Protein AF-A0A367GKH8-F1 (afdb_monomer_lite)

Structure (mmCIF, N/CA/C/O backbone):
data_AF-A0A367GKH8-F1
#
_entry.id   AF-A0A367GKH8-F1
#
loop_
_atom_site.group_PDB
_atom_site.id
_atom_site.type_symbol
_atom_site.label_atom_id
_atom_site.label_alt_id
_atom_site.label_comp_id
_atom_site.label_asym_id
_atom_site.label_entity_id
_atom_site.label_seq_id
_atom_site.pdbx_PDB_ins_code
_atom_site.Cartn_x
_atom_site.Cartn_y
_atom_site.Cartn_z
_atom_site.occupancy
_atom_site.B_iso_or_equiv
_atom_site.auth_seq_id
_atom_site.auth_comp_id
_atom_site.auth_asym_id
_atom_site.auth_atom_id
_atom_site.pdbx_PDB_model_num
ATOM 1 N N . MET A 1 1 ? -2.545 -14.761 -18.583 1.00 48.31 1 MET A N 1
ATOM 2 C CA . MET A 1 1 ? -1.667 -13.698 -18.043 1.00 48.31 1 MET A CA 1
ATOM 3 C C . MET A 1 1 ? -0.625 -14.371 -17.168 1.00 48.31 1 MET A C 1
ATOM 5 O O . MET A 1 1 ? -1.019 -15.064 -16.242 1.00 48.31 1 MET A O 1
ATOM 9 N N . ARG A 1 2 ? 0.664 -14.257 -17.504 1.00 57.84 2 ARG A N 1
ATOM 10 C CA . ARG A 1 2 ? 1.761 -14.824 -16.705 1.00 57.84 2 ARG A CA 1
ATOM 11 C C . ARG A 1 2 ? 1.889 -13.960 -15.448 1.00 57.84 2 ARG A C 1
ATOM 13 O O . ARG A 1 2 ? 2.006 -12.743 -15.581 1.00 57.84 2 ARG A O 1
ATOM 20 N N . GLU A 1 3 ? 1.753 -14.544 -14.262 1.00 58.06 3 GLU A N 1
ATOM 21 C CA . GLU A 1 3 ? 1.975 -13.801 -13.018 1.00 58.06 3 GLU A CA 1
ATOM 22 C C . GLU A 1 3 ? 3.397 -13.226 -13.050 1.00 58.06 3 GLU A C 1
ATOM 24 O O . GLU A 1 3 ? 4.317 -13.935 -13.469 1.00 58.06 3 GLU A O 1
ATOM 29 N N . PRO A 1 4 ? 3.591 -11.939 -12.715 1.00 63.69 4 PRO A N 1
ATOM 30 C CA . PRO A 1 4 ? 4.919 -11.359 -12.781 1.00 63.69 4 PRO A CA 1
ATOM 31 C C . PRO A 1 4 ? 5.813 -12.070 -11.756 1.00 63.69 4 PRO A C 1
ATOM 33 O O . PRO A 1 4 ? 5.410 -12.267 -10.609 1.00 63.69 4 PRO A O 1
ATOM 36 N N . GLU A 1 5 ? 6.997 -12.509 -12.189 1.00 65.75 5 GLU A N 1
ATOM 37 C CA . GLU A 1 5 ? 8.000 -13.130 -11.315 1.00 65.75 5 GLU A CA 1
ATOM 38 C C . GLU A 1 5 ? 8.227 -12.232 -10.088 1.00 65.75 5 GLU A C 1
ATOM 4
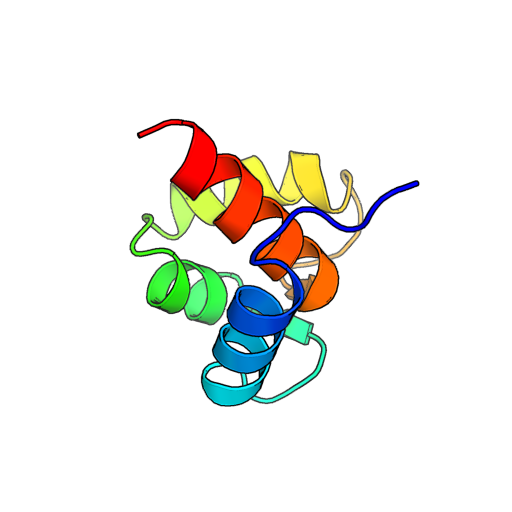0 O O . GLU A 1 5 ? 8.433 -11.029 -10.236 1.00 65.75 5 GLU A O 1
ATOM 45 N N . GLY A 1 6 ? 8.089 -12.797 -8.883 1.00 74.31 6 GLY A N 1
ATOM 46 C CA . GLY A 1 6 ? 8.144 -12.055 -7.614 1.00 74.31 6 GLY A CA 1
ATOM 47 C C . GLY A 1 6 ? 6.786
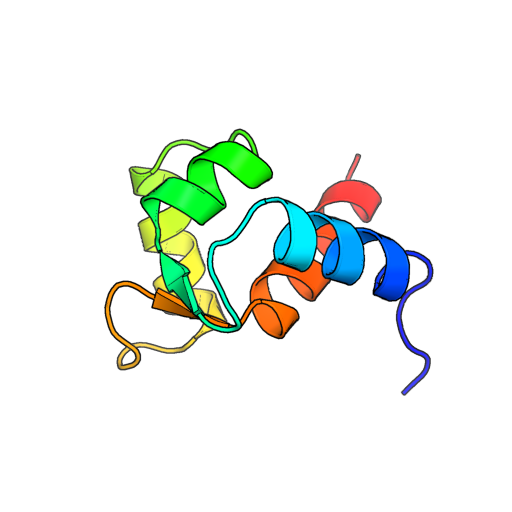 -11.661 -7.017 1.00 74.31 6 GLY A C 1
ATOM 48 O O . GLY A 1 6 ? 6.728 -11.285 -5.852 1.00 74.31 6 GLY A O 1
ATOM 49 N N . TYR A 1 7 ? 5.667 -11.817 -7.738 1.00 80.12 7 TYR A N 1
ATOM 50 C CA . TYR A 1 7 ? 4.331 -11.507 -7.199 1.00 80.12 7 TYR A CA 1
ATOM 51 C C . TYR A 1 7 ? 3.974 -12.313 -5.962 1.00 80.12 7 TYR A C 1
ATOM 53 O O . TYR A 1 7 ? 3.428 -11.770 -5.005 1.00 80.12 7 TYR A O 1
ATOM 61 N N . ARG A 1 8 ? 4.297 -13.606 -5.983 1.00 80.94 8 ARG A N 1
ATOM 62 C CA . ARG A 1 8 ? 4.038 -14.493 -4.856 1.00 80.94 8 ARG A CA 1
ATOM 63 C C . ARG A 1 8 ? 4.848 -14.079 -3.630 1.00 80.94 8 ARG A C 1
ATOM 65 O O . ARG A 1 8 ? 4.271 -13.975 -2.557 1.00 80.94 8 ARG A O 1
ATOM 72 N N . ASP A 1 9 ? 6.127 -13.769 -3.814 1.00 84.62 9 ASP A N 1
ATOM 73 C CA . ASP A 1 9 ? 7.018 -13.339 -2.733 1.00 84.62 9 ASP A CA 1
ATOM 74 C C . ASP A 1 9 ? 6.568 -11.994 -2.138 1.00 84.62 9 ASP A C 1
ATOM 76 O O . ASP A 1 9 ? 6.337 -11.877 -0.934 1.00 84.62 9 ASP A O 1
ATOM 80 N N . ALA A 1 10 ? 6.271 -11.016 -3.000 1.00 82.62 10 ALA A N 1
ATOM 81 C CA . ALA A 1 10 ? 5.710 -9.733 -2.591 1.00 82.62 10 ALA A CA 1
ATOM 82 C C . ALA A 1 10 ? 4.360 -9.889 -1.869 1.00 82.62 10 ALA A C 1
ATOM 84 O O . ALA A 1 10 ? 4.083 -9.175 -0.906 1.00 82.62 10 ALA A O 1
ATOM 85 N N . LEU A 1 11 ? 3.512 -10.828 -2.300 1.00 83.88 11 LEU A N 1
ATOM 86 C CA . LEU A 1 11 ? 2.234 -11.109 -1.650 1.00 83.88 11 LEU A CA 1
ATOM 87 C C . LEU A 1 11 ? 2.418 -11.757 -0.280 1.00 83.88 11 LEU A C 1
ATOM 89 O O . LEU A 1 11 ? 1.712 -11.386 0.657 1.00 83.88 11 LEU A O 1
ATOM 93 N N . GLU A 1 12 ? 3.350 -12.697 -0.143 1.00 84.38 12 GLU A N 1
ATOM 94 C CA . GLU A 1 12 ? 3.677 -13.303 1.148 1.00 84.38 12 GLU A CA 1
ATOM 95 C C . GLU A 1 12 ? 4.282 -12.280 2.108 1.00 84.38 12 GLU A C 1
ATOM 97 O O . GLU A 1 12 ? 3.886 -12.232 3.273 1.00 84.38 12 GLU A O 1
ATOM 102 N N . ARG A 1 13 ? 5.137 -11.381 1.612 1.00 83.69 13 ARG A N 1
ATOM 103 C CA . ARG A 1 13 ? 5.662 -10.258 2.391 1.00 83.69 13 ARG A CA 1
ATOM 104 C C . ARG A 1 13 ? 4.550 -9.337 2.884 1.00 83.69 13 ARG A C 1
ATOM 106 O O . ARG A 1 13 ? 4.464 -9.071 4.080 1.00 83.69 13 ARG A O 1
ATOM 113 N N . VAL A 1 14 ? 3.648 -8.916 1.996 1.00 83.81 14 VAL A N 1
ATOM 114 C CA . VAL A 1 14 ? 2.497 -8.082 2.375 1.00 83.81 14 VAL A CA 1
ATOM 115 C C . VAL A 1 14 ? 1.599 -8.804 3.380 1.00 83.81 14 VAL A C 1
ATOM 117 O O . VAL A 1 14 ? 1.171 -8.187 4.346 1.00 83.81 14 VAL A O 1
ATOM 120 N N . ARG A 1 15 ? 1.334 -10.103 3.202 1.00 82.00 15 ARG A N 1
ATOM 121 C CA . ARG A 1 15 ? 0.533 -10.901 4.148 1.00 82.00 15 ARG A CA 1
ATOM 122 C C . ARG A 1 15 ? 1.201 -11.075 5.509 1.00 82.00 15 ARG A C 1
ATOM 124 O O . ARG A 1 15 ? 0.499 -11.231 6.500 1.00 82.00 15 ARG A O 1
ATOM 131 N N . ARG A 1 16 ? 2.533 -11.080 5.558 1.00 82.44 16 ARG A N 1
ATOM 132 C CA . ARG A 1 16 ? 3.296 -11.162 6.806 1.00 82.44 16 ARG A CA 1
ATOM 133 C C . ARG A 1 16 ? 3.316 -9.830 7.552 1.00 82.44 16 ARG A C 1
ATOM 135 O O . ARG A 1 16 ? 3.301 -9.829 8.779 1.00 82.44 16 ARG A O 1
ATOM 142 N N . GLU A 1 17 ? 3.387 -8.722 6.820 1.00 80.75 17 GLU A N 1
ATOM 143 C CA . GLU A 1 17 ? 3.505 -7.377 7.393 1.00 80.75 17 GLU A CA 1
ATOM 144 C C . GLU A 1 17 ? 2.146 -6.705 7.665 1.00 80.75 17 GLU A C 1
ATOM 146 O O . GLU A 1 17 ? 2.043 -5.888 8.578 1.00 80.75 17 GLU A O 1
ATOM 151 N N . ALA A 1 18 ? 1.092 -7.053 6.922 1.00 79.69 18 ALA A N 1
ATOM 152 C CA . ALA A 1 18 ? -0.254 -6.523 7.126 1.00 79.69 18 ALA A CA 1
ATOM 153 C C . ALA A 1 18 ? -1.103 -7.436 8.021 1.00 79.69 18 ALA A C 1
ATOM 155 O O . ALA A 1 18 ? -1.023 -8.661 7.946 1.00 79.69 18 ALA A O 1
ATOM 156 N N . LYS A 1 19 ? -1.999 -6.844 8.822 1.00 72.12 19 LYS A N 1
ATOM 157 C CA . LYS A 1 19 ? -2.887 -7.600 9.730 1.00 72.12 19 LYS A CA 1
ATOM 158 C C . LYS A 1 19 ? -3.977 -8.438 9.036 1.00 72.12 19 LYS A C 1
ATOM 160 O O . LYS A 1 19 ? -4.740 -9.111 9.727 1.00 72.12 19 LYS A O 1
ATOM 165 N N . GLY A 1 20 ? -4.086 -8.406 7.707 1.00 72.75 20 GLY A N 1
ATOM 166 C CA . GLY A 1 20 ? -5.100 -9.157 6.965 1.00 72.75 20 GLY A CA 1
ATOM 167 C C . GLY A 1 20 ? -5.070 -8.912 5.456 1.00 72.75 20 GLY A C 1
ATOM 168 O O . GLY A 1 20 ? -4.108 -8.384 4.906 1.00 72.75 20 GLY A O 1
ATOM 169 N N . GLU A 1 21 ? -6.151 -9.292 4.767 1.00 77.88 21 GLU A N 1
ATOM 170 C CA . GLU A 1 21 ? -6.274 -9.128 3.307 1.00 77.88 21 GLU A CA 1
ATOM 171 C C . GLU A 1 21 ? -6.439 -7.665 2.863 1.00 77.88 21 GLU A C 1
ATOM 173 O O . GLU A 1 21 ? -6.209 -7.341 1.694 1.00 77.88 21 GLU A O 1
ATOM 178 N N . LEU A 1 22 ? -6.811 -6.784 3.796 1.00 80.44 22 LEU A N 1
ATOM 179 C CA . LEU A 1 22 ? -6.930 -5.343 3.608 1.00 80.44 22 LEU A CA 1
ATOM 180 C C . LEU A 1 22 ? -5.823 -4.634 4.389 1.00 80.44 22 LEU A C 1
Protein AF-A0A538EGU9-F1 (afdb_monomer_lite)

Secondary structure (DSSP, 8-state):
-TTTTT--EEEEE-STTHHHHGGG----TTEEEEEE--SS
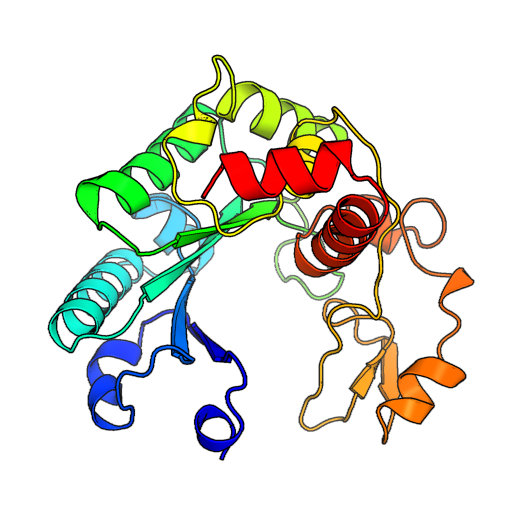HHHHHHHTT-TTHHHHHHHHHHHHHHTT-EEEEEEEE-TT--HHHHHHHHHIIIIIS--SEEEEEE----TT-S--S----HHHHHHHHHHHTGGGGGGSS-B-S-HHHHHHHTTSS-----TTSS--EETTEEEES-TT--SEEESSHHHHHHHS-GGG-STTTSGGGTT---HHHHHHHHHHHHHH-HHHHHHHHTT-

pLDDT: mean 92.18, std 8.71, range [50.81, 98.5]

Structure (mmCIF, N/CA/C/O backbone):
data_AF-A0A538EGU9-F1
#
_entry.id   AF-A0A538EGU9-F1
#
loop_
_atom_site.group_PDB
_atom_site.id
_atom_site.type_symbol
_atom_site.label_atom_id
_atom_site.label_alt_id
_atom_site.label_comp_id
_atom_site.label_asym_id
_atom_site.label_entity_id
_atom_site.label_seq_id
_atom_site.pdbx_PDB_ins_code
_atom_site.Cartn_x
_atom_site.Cartn_y
_atom_site.Cartn_z
_atom_site.occupancy
_atom_site.B_iso_or_equiv
_atom_site.auth_seq_id
_atom_site.auth_comp_id
_atom_site.auth_asym_id
_atom_site.auth_atom_id
_atom_site.pdbx_PDB_model_num
ATOM 1 N N . GLU A 1 1 ? -19.078 -15.363 5.505 1.00 91.69 1 GLU A N 1
ATOM 2 C CA . GLU A 1 1 ? -19.777 -14.290 6.250 1.00 91.69 1 GLU A CA 1
ATOM 3 C C . GLU A 1 1 ? -19.502 -12.885 5.704 1.00 91.69 1 GLU A C 1
ATOM 5 O O . GLU A 1 1 ? -20.438 -12.221 5.282 1.00 91.69 1 GLU A O 1
ATOM 10 N N . LEU A 1 2 ? -18.241 -12.435 5.627 1.00 94.12 2 LEU A N 1
ATOM 11 C CA . LEU A 1 2 ? -17.892 -11.070 5.180 1.00 94.12 2 LEU A CA 1
ATOM 12 C C . LEU A 1 2 ? -18.476 -10.682 3.808 1.00 94.12 2 LEU A C 1
ATOM 14 O O . LEU A 1 2 ? -19.033 -9.595 3.666 1.00 94.12 2 LEU A O 1
ATOM 18 N N . MET A 1 3 ? -18.434 -11.600 2.836 1.00 93.50 3 MET A N 1
ATOM 19 C CA . MET A 1 3 ? -19.021 -11.384 1.505 1.00 93.50 3 MET A CA 1
ATOM 20 C C . MET A 1 3 ? -20.543 -11.194 1.557 1.00 93.50 3 MET A C 1
ATOM 22 O O . MET A 1 3 ? -21.071 -10.296 0.908 1.00 93.50 3 MET A O 1
ATOM 26 N N . LYS A 1 4 ? -21.253 -11.969 2.394 1.00 93.62 4 LYS A N 1
ATOM 27 C CA . LYS A 1 4 ? -22.710 -11.828 2.595 1.00 93.62 4 LYS A CA 1
ATOM 28 C C . LYS A 1 4 ? -23.062 -10.450 3.160 1.00 93.62 4 LYS A C 1
ATOM 30 O O . LYS A 1 4 ? -24.067 -9.858 2.783 1.00 93.62 4 LYS A O 1
ATOM 35 N N . ARG A 1 5 ? -22.189 -9.910 4.017 1.00 96.44 5 ARG A N 1
ATOM 36 C CA . ARG A 1 5 ? -22.293 -8.561 4.594 1.00 96.44 5 ARG A CA 1
ATOM 37 C C . ARG A 1 5 ? -21.802 -7.449 3.658 1.00 96.44 5 ARG A C 1
ATOM 39 O O . ARG A 1 5 ? -21.733 -6.301 4.099 1.00 96.44 5 ARG A O 1
ATOM 46 N N . LYS A 1 6 ? -21.446 -7.768 2.404 1.00 96.19 6 LYS A N 1
ATOM 47 C CA . LYS A 1 6 ? -20.938 -6.821 1.395 1.00 96.19 6 LYS A CA 1
ATOM 48 C C . LYS A 1 6 ? -19.731 -6.014 1.888 1.00 96.19 6 LYS A C 1
ATOM 50 O O . LYS A 1 6 ? -19.605 -4.822 1.617 1.00 96.19 6 LYS A O 1
ATOM 55 N N . LYS A 1 7 ? -18.866 -6.651 2.683 1.00 96.31 7 LYS A N 1
ATOM 56 C CA . LYS A 1 7 ? -17.609 -6.056 3.147 1.00 96.31 7 LYS A CA 1
ATOM 57 C C . LYS A 1 7 ? -16.517 -6.374 2.141 1.00 96.31 7 LYS A C 1
ATOM 59 O O . LYS A 1 7 ? -16.324 -7.544 1.829 1.00 96.31 7 LYS A O 1
ATOM 64 N N . PHE A 1 8 ? -15.823 -5.343 1.665 1.00 95.56 8 PHE A N 1
ATOM 65 C CA . PHE A 1 8 ? -14.658 -5.517 0.806 1.00 95.56 8 PHE A CA 1
ATOM 66 C C . PHE A 1 8 ? -13.534 -6.207 1.582 1.00 95.56 8 PHE A C 1
ATOM 68 O O . PHE A 1 8 ? -13.218 -5.809 2.703 1.00 95.56 8 PHE A O 1
ATOM 75 N N . VAL A 1 9 ? -12.960 -7.248 0.989 1.00 96.50 9 VAL A N 1
ATOM 76 C CA . VAL A 1 9 ? -11.850 -8.029 1.527 1.00 96.50 9 VAL A CA 1
ATOM 77 C C . VAL A 1 9 ? -10.736 -8.031 0.494 1.00 96.50 9 VAL A C 1
ATOM 79 O O . VAL A 1 9 ? -10.910 -8.540 -0.611 1.00 96.50 9 VAL A O 1
ATOM 82 N N . PHE A 1 10 ? -9.593 -7.482 0.887 1.00 96.62 10 PHE A N 1
ATOM 83 C CA . PHE A 1 10 ? -8.337 -7.603 0.162 1.00 96.62 10 PHE A CA 1
ATOM 84 C C . PHE A 1 10 ? -7.498 -8.649 0.889 1.00 96.62 10 PHE A C 1
ATOM 86 O O . PHE A 1 10 ? -7.119 -8.446 2.043 1.00 96.62 10 PHE A O 1
ATOM 93 N N . LEU A 1 11 ? -7.267 -9.796 0.253 1.00 97.06 11 LEU A N 1
ATOM 94 C CA . LEU A 1 11 ? -6.451 -10.857 0.832 1.00 97.06 11 LEU A CA 1
ATOM 95 C C . LEU A 1 11 ? -5.000 -10.680 0.389 1.00 97.06 11 LEU A C 1
ATOM 97 O O . LEU A 1 11 ? -4.627 -11.077 -0.717 1.00 97.06 11 LEU A O 1
ATOM 101 N N . CYS A 1 12 ? -4.197 -10.069 1.261 1.00 96.31 12 CYS A N 1
ATOM 102 C CA . CYS A 1 12 ? -2.775 -9.851 1.019 1.00 96.31 12 CYS A CA 1
ATOM 103 C C . CYS A 1 12 ? -2.001 -11.175 1.018 1.00 96.31 12 CYS A C 1
ATOM 105 O O . CYS A 1 12 ? -2.169 -12.007 1.913 1.00 96.31 12 CYS A O 1
ATOM 107 N N . THR A 1 13 ? -1.147 -11.382 0.017 1.00 97.06 13 THR A N 1
ATOM 108 C CA . THR A 1 13 ? -0.366 -12.615 -0.133 1.00 97.06 13 THR A CA 1
ATOM 109 C C . THR A 1 13 ? 0.942 -12.381 -0.888 1.00 97.06 13 THR A C 1
ATOM 111 O O . THR A 1 13 ? 1.021 -11.524 -1.761 1.00 97.06 13 THR A O 1
ATOM 114 N N . ASN A 1 14 ? 1.963 -13.191 -0.599 1.00 94.94 14 ASN A N 1
ATOM 115 C CA . ASN A 1 14 ? 3.185 -13.298 -1.411 1.00 94.94 14 ASN A CA 1
ATOM 116 C C . ASN A 1 14 ? 3.026 -14.260 -2.607 1.00 94.94 14 ASN A C 1
ATOM 118 O O . ASN A 1 14 ? 4.001 -14.617 -3.255 1.00 94.94 14 ASN A O 1
ATOM 122 N N . ALA A 1 15 ? 1.808 -14.758 -2.841 1.00 96.50 15 ALA A N 1
ATOM 123 C CA . ALA A 1 15 ? 1.409 -15.639 -3.935 1.00 96.50 15 ALA A CA 1
ATOM 124 C C . ALA A 1 15 ? 2.056 -17.039 -4.012 1.00 96.50 15 ALA A C 1
ATOM 126 O O . ALA A 1 15 ? 1.564 -17.883 -4.761 1.00 96.50 15 ALA A O 1
ATOM 127 N N . ILE A 1 16 ? 3.045 -17.367 -3.172 1.00 94.69 16 ILE A N 1
ATOM 128 C CA . ILE A 1 16 ? 3.773 -18.654 -3.202 1.00 94.69 16 ILE A CA 1
ATOM 129 C C . ILE A 1 16 ? 2.830 -19.869 -3.143 1.00 94.69 16 ILE A C 1
ATOM 131 O O . ILE A 1 16 ? 3.065 -20.885 -3.799 1.00 94.69 16 ILE A O 1
ATOM 135 N N . LEU A 1 17 ? 1.765 -19.779 -2.342 1.00 95.56 17 LEU A N 1
ATOM 136 C CA . LEU A 1 17 ? 0.759 -20.839 -2.198 1.00 95.56 17 LEU A CA 1
ATOM 137 C C . LEU A 1 17 ? -0.561 -20.523 -2.904 1.00 95.56 17 LEU A C 1
ATOM 139 O O . LEU A 1 17 ? -1.430 -21.392 -2.951 1.00 95.56 17 LEU A O 1
ATOM 143 N N . MET A 1 18 ? -0.717 -19.316 -3.449 1.00 97.25 18 MET A N 1
ATOM 144 C CA . MET A 1 18 ? -1.994 -18.801 -3.945 1.00 97.25 18 MET A CA 1
ATOM 145 C C . MET A 1 18 ? -2.570 -19.698 -5.038 1.00 97.25 18 MET A C 1
ATOM 147 O O . MET A 1 18 ? -3.669 -20.211 -4.861 1.00 97.25 18 MET A O 1
ATOM 151 N N . LYS A 1 19 ? -1.791 -20.008 -6.085 1.00 95.81 19 LYS A N 1
ATOM 152 C CA . LYS A 1 19 ? -2.215 -20.880 -7.199 1.00 95.81 19 LYS A CA 1
ATOM 153 C C . LYS A 1 19 ? -2.751 -22.240 -6.732 1.00 95.81 19 LYS A C 1
ATOM 155 O O . LYS A 1 19 ? -3.744 -22.722 -7.252 1.00 95.81 19 LYS A O 1
ATOM 160 N N . ARG A 1 20 ? -2.133 -22.845 -5.707 1.00 96.19 20 ARG A N 1
ATOM 161 C CA . ARG A 1 20 ? -2.539 -24.158 -5.154 1.00 96.19 20 ARG A CA 1
ATOM 162 C C . ARG A 1 20 ? -3.775 -24.095 -4.256 1.00 96.19 20 ARG A C 1
ATOM 164 O O . ARG A 1 20 ? -4.265 -25.135 -3.825 1.00 96.19 20 ARG A O 1
ATOM 171 N N . LYS A 1 21 ? -4.191 -22.895 -3.863 1.00 96.56 21 LYS A N 1
ATOM 172 C CA . LYS A 1 21 ? -5.268 -22.657 -2.902 1.00 96.56 21 LYS A CA 1
ATOM 173 C C . LYS A 1 21 ? -6.453 -21.927 -3.529 1.00 96.56 21 LYS A C 1
ATOM 175 O O . LYS A 1 21 ? -7.407 -21.690 -2.801 1.00 96.56 21 LYS A O 1
ATOM 180 N N . LEU A 1 22 ? -6.409 -21.606 -4.828 1.00 96.00 22 LEU A N 1
ATOM 181 C CA . LEU A 1 22 ? -7.475 -20.877 -5.525 1.00 96.00 22 LEU A CA 1
ATOM 182 C C . LEU A 1 22 ? -8.842 -21.543 -5.348 1.00 96.00 22 LEU A C 1
ATOM 184 O O . LEU A 1 22 ? -9.789 -20.847 -5.005 1.00 96.00 22 LEU A O 1
ATOM 188 N N . ASP A 1 23 ? -8.911 -22.873 -5.438 1.00 96.00 23 ASP A N 1
ATOM 189 C CA . ASP A 1 23 ? -10.158 -23.648 -5.305 1.00 96.00 23 ASP A CA 1
ATOM 190 C C . ASP A 1 23 ? -10.809 -23.573 -3.911 1.00 96.00 23 ASP A C 1
ATOM 192 O O . ASP A 1 23 ? -11.929 -24.040 -3.716 1.00 96.00 23 ASP A O 1
ATOM 196 N N . LEU A 1 24 ? -10.120 -23.005 -2.913 1.00 96.50 24 LEU A N 1
ATOM 197 C CA . LEU A 1 24 ? -10.701 -22.741 -1.591 1.00 96.50 24 LEU A CA 1
ATOM 198 C C . LEU A 1 24 ? -11.497 -21.429 -1.542 1.00 96.50 24 LEU A C 1
ATOM 200 O O . LEU A 1 24 ? -12.082 -21.111 -0.505 1.00 96.50 24 LEU A O 1
ATOM 204 N N . PHE A 1 25 ? -11.476 -20.647 -2.620 1.00 95.81 25 PHE A N 1
ATOM 205 C CA . PHE A 1 25 ? -12.096 -19.334 -2.712 1.00 95.81 25 PHE A CA 1
ATOM 206 C C . PHE A 1 25 ? -13.061 -19.285 -3.898 1.00 95.81 25 PHE A C 1
ATOM 208 O O . PHE A 1 25 ? -12.938 -20.037 -4.859 1.00 95.81 25 PHE A O 1
ATOM 215 N N . GLU A 1 26 ? -14.003 -18.349 -3.843 1.00 95.25 26 GLU A N 1
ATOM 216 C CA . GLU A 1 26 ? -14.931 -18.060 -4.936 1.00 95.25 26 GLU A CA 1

++++++++

_TASK INSTRUCTIONS:_
Omit the pictures, then repeat exactly each line from the beginning of the listing through the line with "ATOM 45 N N".

_ANSWER FOR THE TASK:_
Protein AF-A0A367GKH8-F1 (afdb_monomer_lite)

Structure (mmCIF, N/CA/C/O backbone):
data_AF-A0A367GKH8-F1
#
_entry.id   AF-A0A367GKH8-F1
#
loop_
_atom_site.group_PDB
_atom_site.id
_atom_site.type_symbol
_atom_site.label_atom_id
_atom_site.label_alt_id
_atom_site.label_comp_id
_atom_site.label_asym_id
_atom_site.label_entity_id
_atom_site.label_seq_id
_atom_site.pdbx_PDB_ins_code
_atom_site.Cartn_x
_atom_site.Cartn_y
_atom_site.Cartn_z
_atom_site.occupancy
_atom_site.B_iso_or_equiv
_atom_site.auth_seq_id
_atom_site.auth_comp_id
_atom_site.auth_asym_id
_atom_site.auth_atom_id
_atom_site.pdbx_PDB_model_num
ATOM 1 N N . MET A 1 1 ? -2.545 -14.761 -18.583 1.00 48.31 1 MET A N 1
ATOM 2 C CA . MET A 1 1 ? -1.667 -13.698 -18.043 1.00 48.31 1 MET A CA 1
ATOM 3 C C . MET A 1 1 ? -0.625 -14.371 -17.168 1.00 48.31 1 MET A C 1
ATOM 5 O O . MET A 1 1 ? -1.019 -15.064 -16.242 1.00 48.31 1 MET A O 1
ATOM 9 N N . ARG A 1 2 ? 0.664 -14.257 -17.504 1.00 57.84 2 ARG A N 1
ATOM 10 C CA . ARG A 1 2 ? 1.761 -14.824 -16.705 1.00 57.84 2 ARG A CA 1
ATOM 11 C C . ARG A 1 2 ? 1.889 -13.960 -15.448 1.00 57.84 2 ARG A C 1
ATOM 13 O O . ARG A 1 2 ? 2.006 -12.743 -15.581 1.00 57.84 2 ARG A O 1
ATOM 20 N N . GLU A 1 3 ? 1.753 -14.544 -14.262 1.00 58.06 3 GLU A N 1
ATOM 21 C CA . GLU A 1 3 ? 1.975 -13.801 -13.018 1.00 58.06 3 GLU A CA 1
ATOM 22 C C . GLU A 1 3 ? 3.397 -13.226 -13.050 1.00 58.06 3 GLU A C 1
ATOM 24 O O . GLU A 1 3 ? 4.317 -13.935 -13.469 1.00 58.06 3 GLU A O 1
ATOM 29 N N . PRO A 1 4 ? 3.591 -11.939 -12.715 1.00 63.69 4 PRO A N 1
ATOM 30 C CA . PRO A 1 4 ? 4.919 -11.359 -12.781 1.00 63.69 4 PRO A CA 1
ATOM 31 C C . PRO A 1 4 ? 5.813 -12.070 -11.756 1.00 63.69 4 PRO A C 1
ATOM 33 O O . PRO A 1 4 ? 5.410 -12.267 -10.609 1.00 63.69 4 PRO A O 1
ATOM 36 N N . GLU A 1 5 ? 6.997 -12.509 -12.189 1.00 65.75 5 GLU A N 1
ATOM 37 C CA . GLU A 1 5 ? 8.000 -13.130 -11.315 1.00 65.75 5 GLU A CA 1
ATOM 38 C C . GLU A 1 5 ? 8.227 -12.232 -10.088 1.00 65.75 5 GLU A C 1
ATOM 4
0 O O . GLU A 1 5 ? 8.433 -11.029 -10.236 1.00 65.75 5 GLU A O 1
ATOM 45 N N . GLY A 1 6 ? 8.089 -12.797 -8.883 1.00 74.31 6 GLY A N 1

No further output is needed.